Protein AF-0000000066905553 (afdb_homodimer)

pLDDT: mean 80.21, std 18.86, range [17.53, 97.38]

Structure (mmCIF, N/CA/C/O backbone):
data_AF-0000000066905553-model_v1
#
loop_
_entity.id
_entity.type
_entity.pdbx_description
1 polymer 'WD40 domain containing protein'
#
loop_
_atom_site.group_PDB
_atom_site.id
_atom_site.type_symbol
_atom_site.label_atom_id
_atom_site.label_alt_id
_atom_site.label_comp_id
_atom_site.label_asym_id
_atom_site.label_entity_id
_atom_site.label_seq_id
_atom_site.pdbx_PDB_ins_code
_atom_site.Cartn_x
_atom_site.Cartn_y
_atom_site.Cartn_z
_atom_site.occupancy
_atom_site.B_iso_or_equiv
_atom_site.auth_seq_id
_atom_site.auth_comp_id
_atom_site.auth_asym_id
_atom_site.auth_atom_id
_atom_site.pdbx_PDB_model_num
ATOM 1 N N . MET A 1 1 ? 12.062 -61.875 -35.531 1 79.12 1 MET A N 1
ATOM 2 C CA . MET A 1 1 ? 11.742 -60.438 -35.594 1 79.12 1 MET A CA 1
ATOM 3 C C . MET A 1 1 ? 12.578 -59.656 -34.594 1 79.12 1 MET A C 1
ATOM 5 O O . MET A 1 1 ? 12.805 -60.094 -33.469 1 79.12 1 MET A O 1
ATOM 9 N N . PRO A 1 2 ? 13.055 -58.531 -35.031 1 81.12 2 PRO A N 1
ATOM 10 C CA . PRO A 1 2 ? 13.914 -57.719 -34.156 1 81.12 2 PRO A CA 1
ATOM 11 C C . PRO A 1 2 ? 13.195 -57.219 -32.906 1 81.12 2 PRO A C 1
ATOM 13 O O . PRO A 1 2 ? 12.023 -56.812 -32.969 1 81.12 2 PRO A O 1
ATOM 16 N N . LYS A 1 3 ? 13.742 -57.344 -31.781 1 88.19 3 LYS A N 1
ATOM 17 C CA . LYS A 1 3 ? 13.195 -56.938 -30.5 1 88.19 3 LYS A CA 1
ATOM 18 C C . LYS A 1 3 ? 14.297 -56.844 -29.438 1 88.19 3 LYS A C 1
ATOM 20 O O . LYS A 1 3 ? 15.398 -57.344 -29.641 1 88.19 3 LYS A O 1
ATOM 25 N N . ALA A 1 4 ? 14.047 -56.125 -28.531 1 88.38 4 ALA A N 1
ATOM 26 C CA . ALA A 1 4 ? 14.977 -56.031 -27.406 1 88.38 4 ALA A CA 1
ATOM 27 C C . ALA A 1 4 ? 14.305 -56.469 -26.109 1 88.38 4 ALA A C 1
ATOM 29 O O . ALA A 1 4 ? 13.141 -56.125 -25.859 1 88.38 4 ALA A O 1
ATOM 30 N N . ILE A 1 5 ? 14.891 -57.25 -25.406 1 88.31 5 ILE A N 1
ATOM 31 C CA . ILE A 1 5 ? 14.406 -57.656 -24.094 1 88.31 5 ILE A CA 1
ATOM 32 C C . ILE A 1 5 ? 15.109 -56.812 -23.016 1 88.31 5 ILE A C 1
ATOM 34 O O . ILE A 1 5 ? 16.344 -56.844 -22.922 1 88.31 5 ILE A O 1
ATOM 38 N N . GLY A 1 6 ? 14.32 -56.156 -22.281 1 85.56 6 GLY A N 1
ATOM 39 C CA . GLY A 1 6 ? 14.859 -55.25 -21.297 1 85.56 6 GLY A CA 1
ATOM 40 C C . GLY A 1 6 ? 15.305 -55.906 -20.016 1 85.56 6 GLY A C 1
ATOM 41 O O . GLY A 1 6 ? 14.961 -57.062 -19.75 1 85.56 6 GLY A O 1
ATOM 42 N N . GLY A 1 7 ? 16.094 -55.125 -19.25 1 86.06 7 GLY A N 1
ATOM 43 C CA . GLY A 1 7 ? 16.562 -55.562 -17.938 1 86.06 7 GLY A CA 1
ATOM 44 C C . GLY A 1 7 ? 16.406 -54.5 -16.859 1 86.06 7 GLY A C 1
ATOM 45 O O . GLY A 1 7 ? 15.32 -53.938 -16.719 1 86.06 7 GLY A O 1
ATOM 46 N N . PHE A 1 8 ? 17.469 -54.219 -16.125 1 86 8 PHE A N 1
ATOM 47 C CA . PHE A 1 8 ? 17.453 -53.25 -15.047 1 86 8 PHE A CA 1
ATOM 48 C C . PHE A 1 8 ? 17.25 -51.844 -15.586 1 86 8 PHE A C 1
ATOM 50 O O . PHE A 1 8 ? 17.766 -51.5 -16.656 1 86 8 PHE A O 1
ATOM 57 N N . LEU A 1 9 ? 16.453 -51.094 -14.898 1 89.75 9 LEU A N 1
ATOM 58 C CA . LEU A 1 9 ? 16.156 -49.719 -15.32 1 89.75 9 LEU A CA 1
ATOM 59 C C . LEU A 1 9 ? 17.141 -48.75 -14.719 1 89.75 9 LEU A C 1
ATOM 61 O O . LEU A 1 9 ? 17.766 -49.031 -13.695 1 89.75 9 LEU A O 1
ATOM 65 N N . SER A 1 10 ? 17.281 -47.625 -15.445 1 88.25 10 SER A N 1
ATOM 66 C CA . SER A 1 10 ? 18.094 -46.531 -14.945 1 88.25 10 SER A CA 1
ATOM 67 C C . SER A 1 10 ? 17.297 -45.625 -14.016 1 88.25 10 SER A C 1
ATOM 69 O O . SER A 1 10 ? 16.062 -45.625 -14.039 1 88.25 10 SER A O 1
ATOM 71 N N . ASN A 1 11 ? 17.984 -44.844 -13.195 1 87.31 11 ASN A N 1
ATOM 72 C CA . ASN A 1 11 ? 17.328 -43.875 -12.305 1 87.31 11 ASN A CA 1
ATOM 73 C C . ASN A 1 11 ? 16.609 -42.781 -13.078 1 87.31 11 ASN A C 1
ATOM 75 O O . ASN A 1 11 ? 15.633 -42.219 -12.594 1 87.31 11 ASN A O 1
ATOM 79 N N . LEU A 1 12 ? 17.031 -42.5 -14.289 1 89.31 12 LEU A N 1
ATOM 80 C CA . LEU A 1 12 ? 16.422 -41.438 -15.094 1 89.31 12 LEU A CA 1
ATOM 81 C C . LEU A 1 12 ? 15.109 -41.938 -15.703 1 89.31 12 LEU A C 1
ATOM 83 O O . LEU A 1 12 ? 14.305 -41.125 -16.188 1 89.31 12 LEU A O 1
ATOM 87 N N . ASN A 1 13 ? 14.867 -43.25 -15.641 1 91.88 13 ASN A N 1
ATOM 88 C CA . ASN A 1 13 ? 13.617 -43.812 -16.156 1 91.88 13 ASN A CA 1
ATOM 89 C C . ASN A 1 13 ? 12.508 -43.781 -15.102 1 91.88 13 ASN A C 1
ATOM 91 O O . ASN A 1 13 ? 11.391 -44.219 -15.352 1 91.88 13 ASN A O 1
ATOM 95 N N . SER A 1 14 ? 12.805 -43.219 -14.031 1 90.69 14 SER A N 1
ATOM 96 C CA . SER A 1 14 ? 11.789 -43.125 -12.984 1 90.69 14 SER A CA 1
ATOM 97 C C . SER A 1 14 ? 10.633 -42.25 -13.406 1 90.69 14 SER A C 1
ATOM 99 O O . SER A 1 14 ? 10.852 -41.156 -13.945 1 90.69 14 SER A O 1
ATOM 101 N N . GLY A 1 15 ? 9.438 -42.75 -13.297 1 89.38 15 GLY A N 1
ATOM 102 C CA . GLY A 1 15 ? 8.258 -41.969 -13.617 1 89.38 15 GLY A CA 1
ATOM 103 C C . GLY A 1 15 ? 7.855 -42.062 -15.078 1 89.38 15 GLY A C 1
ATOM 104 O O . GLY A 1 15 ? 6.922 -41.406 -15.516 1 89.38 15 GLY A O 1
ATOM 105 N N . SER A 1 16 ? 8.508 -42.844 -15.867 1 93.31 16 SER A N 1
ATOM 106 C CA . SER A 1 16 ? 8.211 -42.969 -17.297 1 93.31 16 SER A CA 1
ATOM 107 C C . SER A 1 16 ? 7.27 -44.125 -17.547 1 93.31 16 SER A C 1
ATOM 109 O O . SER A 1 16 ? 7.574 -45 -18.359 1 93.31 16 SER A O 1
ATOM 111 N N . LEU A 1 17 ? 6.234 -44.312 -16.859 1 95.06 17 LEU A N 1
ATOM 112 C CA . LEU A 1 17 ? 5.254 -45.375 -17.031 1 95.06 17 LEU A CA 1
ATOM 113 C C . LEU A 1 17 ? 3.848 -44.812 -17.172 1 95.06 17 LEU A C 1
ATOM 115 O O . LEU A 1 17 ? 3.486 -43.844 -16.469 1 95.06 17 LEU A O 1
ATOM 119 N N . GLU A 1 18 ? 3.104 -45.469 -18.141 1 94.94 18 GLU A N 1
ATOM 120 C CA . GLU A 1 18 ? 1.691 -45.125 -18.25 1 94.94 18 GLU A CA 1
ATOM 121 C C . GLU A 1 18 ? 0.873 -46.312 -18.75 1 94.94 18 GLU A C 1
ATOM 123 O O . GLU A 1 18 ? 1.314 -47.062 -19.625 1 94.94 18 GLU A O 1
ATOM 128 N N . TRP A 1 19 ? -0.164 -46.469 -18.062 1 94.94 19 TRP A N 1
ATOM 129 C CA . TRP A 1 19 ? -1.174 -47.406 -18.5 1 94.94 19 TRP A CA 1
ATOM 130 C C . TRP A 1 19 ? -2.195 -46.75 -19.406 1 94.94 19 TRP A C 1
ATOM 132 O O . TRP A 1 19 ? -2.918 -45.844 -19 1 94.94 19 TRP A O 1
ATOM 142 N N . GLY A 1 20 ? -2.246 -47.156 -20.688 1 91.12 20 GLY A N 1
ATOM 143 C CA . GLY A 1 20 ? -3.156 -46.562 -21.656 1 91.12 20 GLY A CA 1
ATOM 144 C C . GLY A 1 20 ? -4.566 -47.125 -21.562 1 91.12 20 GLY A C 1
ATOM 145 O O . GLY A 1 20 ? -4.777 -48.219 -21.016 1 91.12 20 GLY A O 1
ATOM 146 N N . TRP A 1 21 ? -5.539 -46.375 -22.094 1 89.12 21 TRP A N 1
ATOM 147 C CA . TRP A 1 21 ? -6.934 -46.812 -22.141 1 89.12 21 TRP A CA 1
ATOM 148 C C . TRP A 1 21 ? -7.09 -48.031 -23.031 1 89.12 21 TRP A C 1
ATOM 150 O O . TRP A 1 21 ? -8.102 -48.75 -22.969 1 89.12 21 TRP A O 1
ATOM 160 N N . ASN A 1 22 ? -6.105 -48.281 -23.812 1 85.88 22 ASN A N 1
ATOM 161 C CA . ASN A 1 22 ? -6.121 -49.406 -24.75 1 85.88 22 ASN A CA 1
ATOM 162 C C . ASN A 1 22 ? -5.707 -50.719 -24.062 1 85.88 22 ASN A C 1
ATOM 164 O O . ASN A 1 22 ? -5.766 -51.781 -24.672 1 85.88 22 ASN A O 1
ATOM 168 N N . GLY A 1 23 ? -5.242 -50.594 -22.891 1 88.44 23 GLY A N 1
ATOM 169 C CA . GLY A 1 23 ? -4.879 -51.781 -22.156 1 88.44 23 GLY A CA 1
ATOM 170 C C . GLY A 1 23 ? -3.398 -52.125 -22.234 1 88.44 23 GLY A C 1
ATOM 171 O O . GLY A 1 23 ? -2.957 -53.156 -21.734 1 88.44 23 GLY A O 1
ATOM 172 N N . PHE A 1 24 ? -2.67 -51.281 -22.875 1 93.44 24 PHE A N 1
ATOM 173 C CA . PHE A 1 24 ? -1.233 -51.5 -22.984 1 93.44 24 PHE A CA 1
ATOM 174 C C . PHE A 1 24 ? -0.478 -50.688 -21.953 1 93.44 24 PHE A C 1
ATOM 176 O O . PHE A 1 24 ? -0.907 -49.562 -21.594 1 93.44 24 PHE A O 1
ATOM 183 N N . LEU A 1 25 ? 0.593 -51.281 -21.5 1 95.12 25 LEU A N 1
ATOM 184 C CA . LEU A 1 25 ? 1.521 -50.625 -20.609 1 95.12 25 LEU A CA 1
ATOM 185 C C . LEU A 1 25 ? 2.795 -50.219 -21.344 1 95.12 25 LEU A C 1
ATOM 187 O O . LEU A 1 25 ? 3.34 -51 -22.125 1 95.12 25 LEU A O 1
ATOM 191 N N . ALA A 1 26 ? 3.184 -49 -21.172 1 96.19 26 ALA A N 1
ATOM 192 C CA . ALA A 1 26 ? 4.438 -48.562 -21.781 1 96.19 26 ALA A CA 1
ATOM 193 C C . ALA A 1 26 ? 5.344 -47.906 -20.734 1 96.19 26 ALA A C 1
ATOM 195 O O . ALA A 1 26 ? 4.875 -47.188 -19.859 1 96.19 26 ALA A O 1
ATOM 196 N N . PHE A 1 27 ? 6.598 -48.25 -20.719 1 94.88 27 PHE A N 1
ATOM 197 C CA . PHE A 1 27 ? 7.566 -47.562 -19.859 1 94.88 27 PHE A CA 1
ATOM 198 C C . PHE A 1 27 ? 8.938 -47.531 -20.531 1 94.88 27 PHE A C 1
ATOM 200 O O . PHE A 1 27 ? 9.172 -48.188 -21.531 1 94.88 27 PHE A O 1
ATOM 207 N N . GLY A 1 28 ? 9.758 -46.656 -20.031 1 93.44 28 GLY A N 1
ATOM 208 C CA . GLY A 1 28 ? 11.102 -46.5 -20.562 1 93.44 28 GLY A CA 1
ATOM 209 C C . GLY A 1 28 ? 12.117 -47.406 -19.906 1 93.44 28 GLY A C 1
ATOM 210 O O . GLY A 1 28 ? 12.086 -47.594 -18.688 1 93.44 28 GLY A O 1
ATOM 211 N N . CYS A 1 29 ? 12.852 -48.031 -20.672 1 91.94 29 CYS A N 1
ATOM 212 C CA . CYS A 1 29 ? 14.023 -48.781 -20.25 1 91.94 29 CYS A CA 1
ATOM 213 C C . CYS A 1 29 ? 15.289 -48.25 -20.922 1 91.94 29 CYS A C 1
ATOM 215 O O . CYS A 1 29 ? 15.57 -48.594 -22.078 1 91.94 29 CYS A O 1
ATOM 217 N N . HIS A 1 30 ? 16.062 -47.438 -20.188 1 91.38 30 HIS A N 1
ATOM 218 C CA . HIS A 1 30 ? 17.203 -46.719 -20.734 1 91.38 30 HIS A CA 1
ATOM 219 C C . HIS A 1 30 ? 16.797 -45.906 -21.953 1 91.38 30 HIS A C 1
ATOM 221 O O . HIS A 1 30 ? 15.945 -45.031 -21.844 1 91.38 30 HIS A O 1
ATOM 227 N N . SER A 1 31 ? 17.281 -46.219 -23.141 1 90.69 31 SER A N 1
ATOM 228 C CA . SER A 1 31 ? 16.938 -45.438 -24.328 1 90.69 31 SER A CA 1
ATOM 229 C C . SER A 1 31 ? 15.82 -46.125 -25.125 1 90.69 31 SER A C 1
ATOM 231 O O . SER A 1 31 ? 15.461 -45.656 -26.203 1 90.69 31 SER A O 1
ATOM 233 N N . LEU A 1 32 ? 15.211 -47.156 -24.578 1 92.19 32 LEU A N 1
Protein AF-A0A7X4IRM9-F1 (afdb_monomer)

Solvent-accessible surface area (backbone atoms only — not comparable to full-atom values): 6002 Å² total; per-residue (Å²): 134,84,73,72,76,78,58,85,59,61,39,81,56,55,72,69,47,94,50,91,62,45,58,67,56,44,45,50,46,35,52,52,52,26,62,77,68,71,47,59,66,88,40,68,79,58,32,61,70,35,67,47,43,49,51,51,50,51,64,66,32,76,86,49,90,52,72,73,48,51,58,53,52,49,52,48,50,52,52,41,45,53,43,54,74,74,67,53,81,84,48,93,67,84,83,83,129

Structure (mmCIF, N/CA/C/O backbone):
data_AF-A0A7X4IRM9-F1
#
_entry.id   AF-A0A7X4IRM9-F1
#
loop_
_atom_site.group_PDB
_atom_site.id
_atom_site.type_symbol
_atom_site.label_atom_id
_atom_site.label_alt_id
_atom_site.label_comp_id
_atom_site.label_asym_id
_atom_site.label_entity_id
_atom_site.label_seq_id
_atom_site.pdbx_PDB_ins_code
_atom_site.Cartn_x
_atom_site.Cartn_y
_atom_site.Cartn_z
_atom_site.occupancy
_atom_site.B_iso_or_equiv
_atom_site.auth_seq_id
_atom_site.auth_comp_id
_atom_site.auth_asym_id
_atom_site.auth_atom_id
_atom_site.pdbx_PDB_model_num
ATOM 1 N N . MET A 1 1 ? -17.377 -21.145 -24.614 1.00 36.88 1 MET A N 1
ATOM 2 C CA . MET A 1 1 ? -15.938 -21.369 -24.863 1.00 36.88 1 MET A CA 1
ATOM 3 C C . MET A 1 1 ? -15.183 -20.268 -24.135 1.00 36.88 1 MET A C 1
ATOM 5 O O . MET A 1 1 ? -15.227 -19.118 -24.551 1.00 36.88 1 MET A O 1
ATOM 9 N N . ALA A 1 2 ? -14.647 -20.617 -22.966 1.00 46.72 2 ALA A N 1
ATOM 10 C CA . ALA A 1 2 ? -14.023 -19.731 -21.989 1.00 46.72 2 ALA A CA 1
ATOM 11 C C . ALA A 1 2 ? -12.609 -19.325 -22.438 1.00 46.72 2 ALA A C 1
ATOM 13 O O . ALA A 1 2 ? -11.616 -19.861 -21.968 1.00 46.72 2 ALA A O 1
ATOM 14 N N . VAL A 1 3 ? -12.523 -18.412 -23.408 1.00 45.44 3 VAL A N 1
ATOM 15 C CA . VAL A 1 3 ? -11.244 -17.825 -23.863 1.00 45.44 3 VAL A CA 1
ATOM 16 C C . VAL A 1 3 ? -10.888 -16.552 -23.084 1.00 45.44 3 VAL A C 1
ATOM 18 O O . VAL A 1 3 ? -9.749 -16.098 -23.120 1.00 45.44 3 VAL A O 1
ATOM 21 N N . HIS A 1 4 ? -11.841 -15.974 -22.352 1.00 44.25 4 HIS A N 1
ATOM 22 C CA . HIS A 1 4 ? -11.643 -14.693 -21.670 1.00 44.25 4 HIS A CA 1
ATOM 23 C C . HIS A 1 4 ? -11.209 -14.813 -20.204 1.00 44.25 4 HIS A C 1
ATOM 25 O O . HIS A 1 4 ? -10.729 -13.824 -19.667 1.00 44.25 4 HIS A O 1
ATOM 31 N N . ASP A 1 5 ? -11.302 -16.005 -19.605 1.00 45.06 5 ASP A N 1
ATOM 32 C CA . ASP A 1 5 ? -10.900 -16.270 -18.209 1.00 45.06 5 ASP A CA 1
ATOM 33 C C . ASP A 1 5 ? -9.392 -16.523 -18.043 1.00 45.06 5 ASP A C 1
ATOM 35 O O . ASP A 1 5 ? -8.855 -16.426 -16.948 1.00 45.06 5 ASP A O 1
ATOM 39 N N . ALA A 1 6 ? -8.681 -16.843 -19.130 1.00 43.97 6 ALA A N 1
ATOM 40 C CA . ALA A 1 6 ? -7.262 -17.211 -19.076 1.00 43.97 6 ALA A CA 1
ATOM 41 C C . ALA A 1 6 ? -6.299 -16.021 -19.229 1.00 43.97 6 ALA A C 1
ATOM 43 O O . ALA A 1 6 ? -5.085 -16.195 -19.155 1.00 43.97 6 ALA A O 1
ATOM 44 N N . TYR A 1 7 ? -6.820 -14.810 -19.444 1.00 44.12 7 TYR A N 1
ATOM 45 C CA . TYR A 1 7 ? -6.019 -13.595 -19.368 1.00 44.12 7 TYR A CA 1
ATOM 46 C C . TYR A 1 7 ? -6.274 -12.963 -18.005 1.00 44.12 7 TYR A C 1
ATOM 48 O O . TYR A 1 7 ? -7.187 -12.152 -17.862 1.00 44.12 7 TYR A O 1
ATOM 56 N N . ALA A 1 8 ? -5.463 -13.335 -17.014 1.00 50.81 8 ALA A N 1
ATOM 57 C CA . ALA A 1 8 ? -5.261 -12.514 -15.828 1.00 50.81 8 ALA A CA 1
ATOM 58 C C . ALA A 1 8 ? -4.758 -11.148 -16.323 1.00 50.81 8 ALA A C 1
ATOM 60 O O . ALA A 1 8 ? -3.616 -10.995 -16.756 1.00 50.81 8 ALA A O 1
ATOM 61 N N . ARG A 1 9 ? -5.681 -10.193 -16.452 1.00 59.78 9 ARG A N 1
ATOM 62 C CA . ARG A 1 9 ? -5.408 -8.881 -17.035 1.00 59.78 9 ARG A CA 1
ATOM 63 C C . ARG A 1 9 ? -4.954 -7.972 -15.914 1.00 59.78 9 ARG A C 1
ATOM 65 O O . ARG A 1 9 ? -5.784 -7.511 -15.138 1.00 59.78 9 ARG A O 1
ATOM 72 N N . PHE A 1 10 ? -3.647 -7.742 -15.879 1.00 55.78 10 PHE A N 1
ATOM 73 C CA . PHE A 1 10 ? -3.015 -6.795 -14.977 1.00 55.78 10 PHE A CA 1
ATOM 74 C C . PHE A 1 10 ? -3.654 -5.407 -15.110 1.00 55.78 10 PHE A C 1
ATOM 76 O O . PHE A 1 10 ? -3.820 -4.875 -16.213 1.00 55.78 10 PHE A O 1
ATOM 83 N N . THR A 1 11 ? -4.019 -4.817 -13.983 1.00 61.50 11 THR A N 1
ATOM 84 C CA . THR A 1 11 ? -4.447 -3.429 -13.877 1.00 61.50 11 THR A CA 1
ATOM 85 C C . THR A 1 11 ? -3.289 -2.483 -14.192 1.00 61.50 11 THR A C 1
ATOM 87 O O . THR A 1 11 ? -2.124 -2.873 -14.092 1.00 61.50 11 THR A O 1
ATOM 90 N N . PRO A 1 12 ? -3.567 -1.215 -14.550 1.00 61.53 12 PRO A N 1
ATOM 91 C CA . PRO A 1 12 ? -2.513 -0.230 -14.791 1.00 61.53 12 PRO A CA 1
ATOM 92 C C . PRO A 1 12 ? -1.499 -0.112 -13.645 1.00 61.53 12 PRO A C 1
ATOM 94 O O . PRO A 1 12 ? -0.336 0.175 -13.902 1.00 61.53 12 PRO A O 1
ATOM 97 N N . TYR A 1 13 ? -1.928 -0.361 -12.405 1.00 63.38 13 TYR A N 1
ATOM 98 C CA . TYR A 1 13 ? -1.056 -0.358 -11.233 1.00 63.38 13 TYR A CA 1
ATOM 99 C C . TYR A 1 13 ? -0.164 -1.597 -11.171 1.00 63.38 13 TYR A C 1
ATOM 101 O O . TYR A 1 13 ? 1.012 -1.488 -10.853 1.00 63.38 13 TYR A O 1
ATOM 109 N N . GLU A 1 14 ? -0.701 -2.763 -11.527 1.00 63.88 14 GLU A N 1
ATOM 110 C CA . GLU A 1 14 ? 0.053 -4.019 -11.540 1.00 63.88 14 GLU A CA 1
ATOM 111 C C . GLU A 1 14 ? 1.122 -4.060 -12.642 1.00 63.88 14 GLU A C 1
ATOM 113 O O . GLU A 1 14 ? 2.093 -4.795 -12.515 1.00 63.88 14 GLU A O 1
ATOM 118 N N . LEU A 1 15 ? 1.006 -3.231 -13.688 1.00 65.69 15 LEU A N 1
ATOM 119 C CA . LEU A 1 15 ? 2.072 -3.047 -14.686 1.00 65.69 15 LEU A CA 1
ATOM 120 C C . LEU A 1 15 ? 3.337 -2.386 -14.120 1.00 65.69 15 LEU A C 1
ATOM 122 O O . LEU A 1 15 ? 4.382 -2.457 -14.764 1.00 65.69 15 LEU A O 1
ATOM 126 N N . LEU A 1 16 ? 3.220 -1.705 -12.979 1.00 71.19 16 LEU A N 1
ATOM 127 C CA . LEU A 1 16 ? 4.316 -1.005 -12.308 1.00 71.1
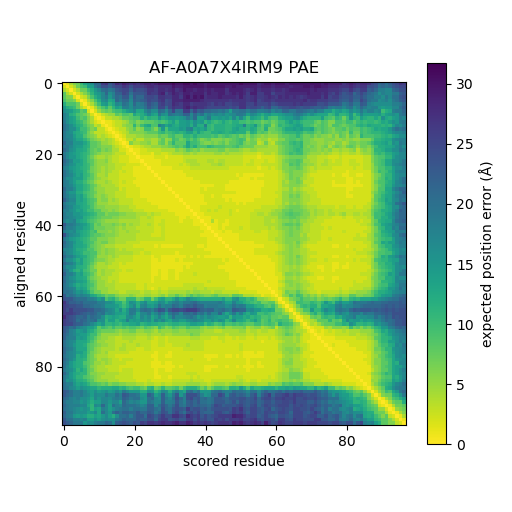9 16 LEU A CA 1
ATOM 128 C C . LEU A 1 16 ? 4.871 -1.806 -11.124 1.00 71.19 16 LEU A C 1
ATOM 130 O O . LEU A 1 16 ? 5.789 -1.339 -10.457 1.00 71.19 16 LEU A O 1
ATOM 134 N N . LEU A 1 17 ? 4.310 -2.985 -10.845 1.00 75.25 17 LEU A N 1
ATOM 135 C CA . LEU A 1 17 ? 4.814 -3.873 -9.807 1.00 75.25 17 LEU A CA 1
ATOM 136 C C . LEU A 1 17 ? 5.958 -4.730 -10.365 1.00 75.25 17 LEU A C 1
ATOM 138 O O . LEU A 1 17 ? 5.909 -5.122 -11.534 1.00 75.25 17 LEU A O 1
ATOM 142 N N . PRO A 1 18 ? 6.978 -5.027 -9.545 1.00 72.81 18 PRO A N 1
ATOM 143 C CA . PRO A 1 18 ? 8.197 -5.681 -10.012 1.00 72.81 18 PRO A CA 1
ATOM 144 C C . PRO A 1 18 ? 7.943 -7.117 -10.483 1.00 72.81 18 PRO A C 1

---*---

» **Task instructions**: Reproduce, character for character, only the lines of the preceding data that start at the line with "ATOM 56 N N" and end at the line with "ATOM 113 O O", both included.

» **Task output**:
ATOM 56 N N . ALA A 1 8 ? -5.463 -13.335 -17.014 1.00 50.81 8 ALA A N 1
ATOM 57 C CA . ALA A 1 8 ? -5.261 -12.514 -15.828 1.00 50.81 8 ALA A CA 1
ATOM 58 C C . ALA A 1 8 ? -4.758 -11.148 -16.323 1.00 50.81 8 ALA A C 1
ATOM 60 O O . ALA A 1 8 ? -3.616 -10.995 -16.756 1.00 50.81 8 ALA A O 1
ATOM 61 N N . ARG A 1 9 ? -5.681 -10.193 -16.452 1.00 59.78 9 ARG A N 1
ATOM 62 C CA . ARG A 1 9 ? -5.408 -8.881 -17.035 1.00 59.78 9 ARG A CA 1
ATOM 63 C C . ARG A 1 9 ? -4.954 -7.972 -15.914 1.00 59.78 9 ARG A C 1
ATOM 65 O O . ARG A 1 9 ? -5.784 -7.511 -15.138 1.00 59.78 9 ARG A O 1
ATOM 72 N N . PHE A 1 10 ? -3.647 -7.742 -15.879 1.00 55.78 10 PHE A N 1
ATOM 73 C CA . PHE A 1 10 ? -3.015 -6.795 -14.977 1.00 55.78 10 PHE A CA 1
ATOM 74 C C . PHE A 1 10 ? -3.654 -5.407 -15.110 1.00 55.78 10 PHE A C 1
ATOM 76 O O . PHE A 1 10 ? -3.820 -4.875 -16.213 1.00 55.78 10 PHE A O 1
ATOM 83 N N . THR A 1 11 ? -4.019 -4.817 -13.983 1.00 61.50 11 THR A N 1
ATOM 84 C CA . THR A 1 11 ? -4.447 -3.429 -13.877 1.00 61.50 11 THR A CA 1
ATOM 85 C C . THR A 1 11 ? -3.289 -2.483 -14.192 1.00 61.50 11 THR A C 1
ATOM 87 O O . THR A 1 11 ? -2.124 -2.873 -14.092 1.00 61.50 11 THR A O 1
ATOM 90 N N . PRO A 1 12 ? -3.567 -1.215 -14.550 1.00 61.53 12 PRO A N 1
ATOM 91 C CA . PRO A 1 12 ? -2.513 -0.230 -14.791 1.00 61.53 12 PRO A CA 1
ATOM 92 C C . PRO A 1 12 ? -1.499 -0.112 -13.645 1.00 61.53 12 PRO A C 1
ATOM 94 O O . PRO A 1 12 ? -0.336 0.175 -13.902 1.00 61.53 12 PRO A O 1
ATOM 97 N N . TYR A 1 13 ? -1.928 -0.361 -12.405 1.00 63.38 13 TYR A N 1
ATOM 98 C CA . TYR A 1 13 ? -1.056 -0.358 -11.233 1.00 63.38 13 TYR A CA 1
ATOM 99 C C . TYR A 1 13 ? -0.164 -1.597 -11.171 1.00 63.38 13 TYR A C 1
ATOM 101 O O . TYR A 1 13 ? 1.012 -1.488 -10.853 1.00 63.38 13 TYR A O 1
ATOM 109 N N . GLU A 1 14 ? -0.701 -2.763 -11.527 1.00 63.88 14 GLU A N 1
ATOM 110 C CA . GLU A 1 14 ? 0.053 -4.019 -11.540 1.00 63.88 14 GLU A CA 1
ATOM 111 C C . GLU A 1 14 ? 1.122 -4.060 -12.642 1.00 63.88 14 GLU A C 1
ATOM 113 O O . GLU A 1 14 ? 2.093 -4.795 -12.515 1.00 63.88 14 GLU A O 1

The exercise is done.